Skip to main content

Reading incremental files from directory without Spark Streaming

Problem

You are working with Spark / Databricks, and you want to read the new files arriving at a location, but you don't want to set up a streaming solution or deal with the internal Structured Streaming checkpoint solution.

Solution

Even though the quickest solution would be to have a spark structured streaming job with a Trigger.once() schedule, and run the job from time to time, so each execution only works on the new subset of data. With this solution, will make you have to set up a spark checkpoint, but here we want to avoid that and use our own solution.

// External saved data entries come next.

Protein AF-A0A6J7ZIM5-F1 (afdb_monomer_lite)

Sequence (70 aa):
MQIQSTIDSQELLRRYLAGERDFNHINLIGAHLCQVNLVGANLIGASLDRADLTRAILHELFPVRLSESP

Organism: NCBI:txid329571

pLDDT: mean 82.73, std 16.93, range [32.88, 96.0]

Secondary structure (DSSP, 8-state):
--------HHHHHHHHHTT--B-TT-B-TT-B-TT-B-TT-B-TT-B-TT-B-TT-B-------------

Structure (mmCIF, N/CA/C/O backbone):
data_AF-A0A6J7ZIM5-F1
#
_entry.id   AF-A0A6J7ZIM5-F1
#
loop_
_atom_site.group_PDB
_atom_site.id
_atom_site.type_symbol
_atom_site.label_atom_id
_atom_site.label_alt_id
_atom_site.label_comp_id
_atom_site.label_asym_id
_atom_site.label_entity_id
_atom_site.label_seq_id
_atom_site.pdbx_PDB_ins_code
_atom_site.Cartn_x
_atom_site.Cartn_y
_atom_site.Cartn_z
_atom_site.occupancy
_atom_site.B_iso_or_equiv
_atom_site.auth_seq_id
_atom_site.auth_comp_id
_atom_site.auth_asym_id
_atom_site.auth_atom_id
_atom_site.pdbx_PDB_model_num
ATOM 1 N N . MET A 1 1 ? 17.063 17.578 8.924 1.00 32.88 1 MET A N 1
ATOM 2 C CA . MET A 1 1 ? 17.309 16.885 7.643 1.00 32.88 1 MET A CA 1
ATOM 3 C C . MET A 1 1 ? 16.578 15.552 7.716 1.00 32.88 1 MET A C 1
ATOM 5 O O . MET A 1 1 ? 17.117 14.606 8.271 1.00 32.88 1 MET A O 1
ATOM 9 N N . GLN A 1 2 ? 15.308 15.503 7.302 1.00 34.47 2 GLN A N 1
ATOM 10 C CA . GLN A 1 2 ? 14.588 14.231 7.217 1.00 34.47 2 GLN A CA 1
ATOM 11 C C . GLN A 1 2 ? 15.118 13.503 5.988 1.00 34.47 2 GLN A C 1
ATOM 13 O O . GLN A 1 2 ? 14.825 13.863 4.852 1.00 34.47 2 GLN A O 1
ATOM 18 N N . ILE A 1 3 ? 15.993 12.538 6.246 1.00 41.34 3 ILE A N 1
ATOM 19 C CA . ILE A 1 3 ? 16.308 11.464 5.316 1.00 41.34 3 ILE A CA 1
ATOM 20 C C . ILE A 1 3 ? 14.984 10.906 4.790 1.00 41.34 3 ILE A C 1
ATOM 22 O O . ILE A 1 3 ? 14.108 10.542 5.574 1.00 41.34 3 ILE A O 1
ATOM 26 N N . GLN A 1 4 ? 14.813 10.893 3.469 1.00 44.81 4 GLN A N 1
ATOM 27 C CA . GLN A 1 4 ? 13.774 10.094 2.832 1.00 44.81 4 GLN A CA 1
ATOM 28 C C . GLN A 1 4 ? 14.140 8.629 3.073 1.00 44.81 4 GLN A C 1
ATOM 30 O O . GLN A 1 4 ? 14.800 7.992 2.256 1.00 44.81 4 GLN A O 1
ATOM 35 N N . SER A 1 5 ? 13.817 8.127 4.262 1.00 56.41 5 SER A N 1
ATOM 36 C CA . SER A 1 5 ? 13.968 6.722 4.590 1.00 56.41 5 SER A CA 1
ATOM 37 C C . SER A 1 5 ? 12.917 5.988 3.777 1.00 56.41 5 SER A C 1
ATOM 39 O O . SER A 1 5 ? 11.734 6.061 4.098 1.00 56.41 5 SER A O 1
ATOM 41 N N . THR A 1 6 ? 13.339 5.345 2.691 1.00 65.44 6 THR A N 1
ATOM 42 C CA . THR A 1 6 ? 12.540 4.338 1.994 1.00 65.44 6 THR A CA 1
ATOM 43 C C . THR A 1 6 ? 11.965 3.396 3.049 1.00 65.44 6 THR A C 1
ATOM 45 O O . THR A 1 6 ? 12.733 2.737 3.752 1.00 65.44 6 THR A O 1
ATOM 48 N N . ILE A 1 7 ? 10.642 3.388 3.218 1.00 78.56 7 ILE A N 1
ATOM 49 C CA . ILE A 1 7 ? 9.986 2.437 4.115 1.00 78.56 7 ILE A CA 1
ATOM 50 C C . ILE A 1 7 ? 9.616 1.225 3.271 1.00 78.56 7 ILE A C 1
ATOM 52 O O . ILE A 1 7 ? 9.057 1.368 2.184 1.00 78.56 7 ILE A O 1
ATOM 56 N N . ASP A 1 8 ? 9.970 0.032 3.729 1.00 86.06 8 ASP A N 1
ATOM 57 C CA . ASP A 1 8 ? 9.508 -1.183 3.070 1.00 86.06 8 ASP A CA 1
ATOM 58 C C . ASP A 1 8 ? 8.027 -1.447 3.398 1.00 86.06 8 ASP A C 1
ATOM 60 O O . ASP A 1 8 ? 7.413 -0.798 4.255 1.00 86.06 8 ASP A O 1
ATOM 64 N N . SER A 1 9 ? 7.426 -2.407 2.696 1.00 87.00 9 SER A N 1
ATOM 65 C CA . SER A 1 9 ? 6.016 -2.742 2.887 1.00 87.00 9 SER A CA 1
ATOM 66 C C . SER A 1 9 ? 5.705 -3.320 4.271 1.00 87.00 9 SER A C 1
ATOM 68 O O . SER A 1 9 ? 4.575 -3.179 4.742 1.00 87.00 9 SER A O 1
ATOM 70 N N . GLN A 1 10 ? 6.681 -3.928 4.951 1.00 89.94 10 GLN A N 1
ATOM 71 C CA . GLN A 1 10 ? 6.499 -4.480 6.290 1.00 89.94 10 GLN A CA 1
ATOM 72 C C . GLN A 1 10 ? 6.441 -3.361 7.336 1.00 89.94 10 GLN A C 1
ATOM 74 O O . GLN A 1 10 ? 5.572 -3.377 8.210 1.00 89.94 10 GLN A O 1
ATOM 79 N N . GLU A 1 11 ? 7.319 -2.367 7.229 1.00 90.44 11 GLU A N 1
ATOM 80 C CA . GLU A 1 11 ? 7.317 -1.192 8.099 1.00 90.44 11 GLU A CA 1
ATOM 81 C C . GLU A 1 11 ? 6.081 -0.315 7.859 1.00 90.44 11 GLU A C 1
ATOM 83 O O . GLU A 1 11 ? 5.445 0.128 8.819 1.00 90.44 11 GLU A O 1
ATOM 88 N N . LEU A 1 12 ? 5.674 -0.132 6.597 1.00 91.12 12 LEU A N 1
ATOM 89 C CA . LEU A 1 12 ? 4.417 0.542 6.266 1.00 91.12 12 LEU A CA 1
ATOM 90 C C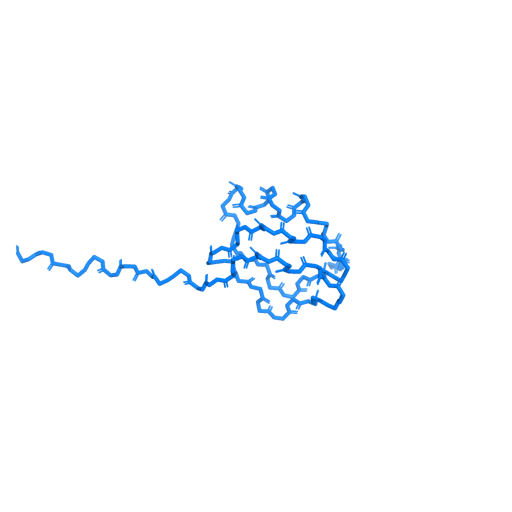 . LEU A 1 12 ? 3.222 -0.152 6.936 1.00 91.12 12 LEU A C 1
ATOM 92 O O . LEU A 1 12 ? 2.401 0.506 7.579 1.00 91.12 12 LEU A O 1
ATOM 96 N N . LEU A 1 13 ? 3.145 -1.484 6.847 1.00 92.00 13 LEU A N 1
ATOM 97 C CA . LEU A 1 13 ? 2.061 -2.243 7.466 1.00 92.00 13 LEU A CA 1
ATOM 98 C C . LEU A 1 13 ? 2.100 -2.136 8.993 1.00 92.00 13 LEU A C 1
ATOM 100 O O . LEU A 1 13 ? 1.058 -1.974 9.625 1.00 92.00 13 LEU A O 1
ATOM 104 N N . ARG A 1 14 ? 3.290 -2.180 9.598 1.00 93.62 14 ARG A N 1
ATOM 105 C CA . ARG A 1 14 ? 3.454 -2.031 11.047 1.00 93.62 14 ARG A CA 1
ATOM 106 C C . ARG A 1 14 ? 2.909 -0.691 11.541 1.00 93.62 14 ARG A C 1
ATOM 108 O O . ARG A 1 14 ? 2.178 -0.662 12.530 1.00 93.62 14 ARG A O 1
ATOM 115 N N . ARG A 1 15 ? 3.236 0.400 10.851 1.00 93.44 15 ARG A N 1
ATOM 116 C CA . ARG A 1 15 ? 2.739 1.748 11.161 1.00 93.44 15 ARG A CA 1
ATOM 117 C C . ARG A 1 15 ? 1.236 1.862 10.969 1.00 93.44 15 ARG A C 1
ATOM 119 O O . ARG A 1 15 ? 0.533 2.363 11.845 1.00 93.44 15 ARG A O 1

Spark read methods contains the option of passing two values:

  • modifiedAfter
  • modifiedBefore

These two values will filter the source files in the source folder based on the modification timestamp.

Code Example

spark.read.format("csv")
.option("modifiedAfter", "2023-01-01T00:00:00")
.option("modifiedBefore", "2023-02-01T00:00:00")
.load(pathToFolder)

With this code, your job will only read files that has been modified after the “2023-01-01” and before the “2023-02-01”. So you can simply store these values somewhere and use the current timestamp to get only the new data that arrives on a folder.

Be aware that this solution works based on the file modification date, so if you modify a file after it has been read, it will be read again.

Also, this solution doesn't work fine in local storage, but on cloud storages / hdfs.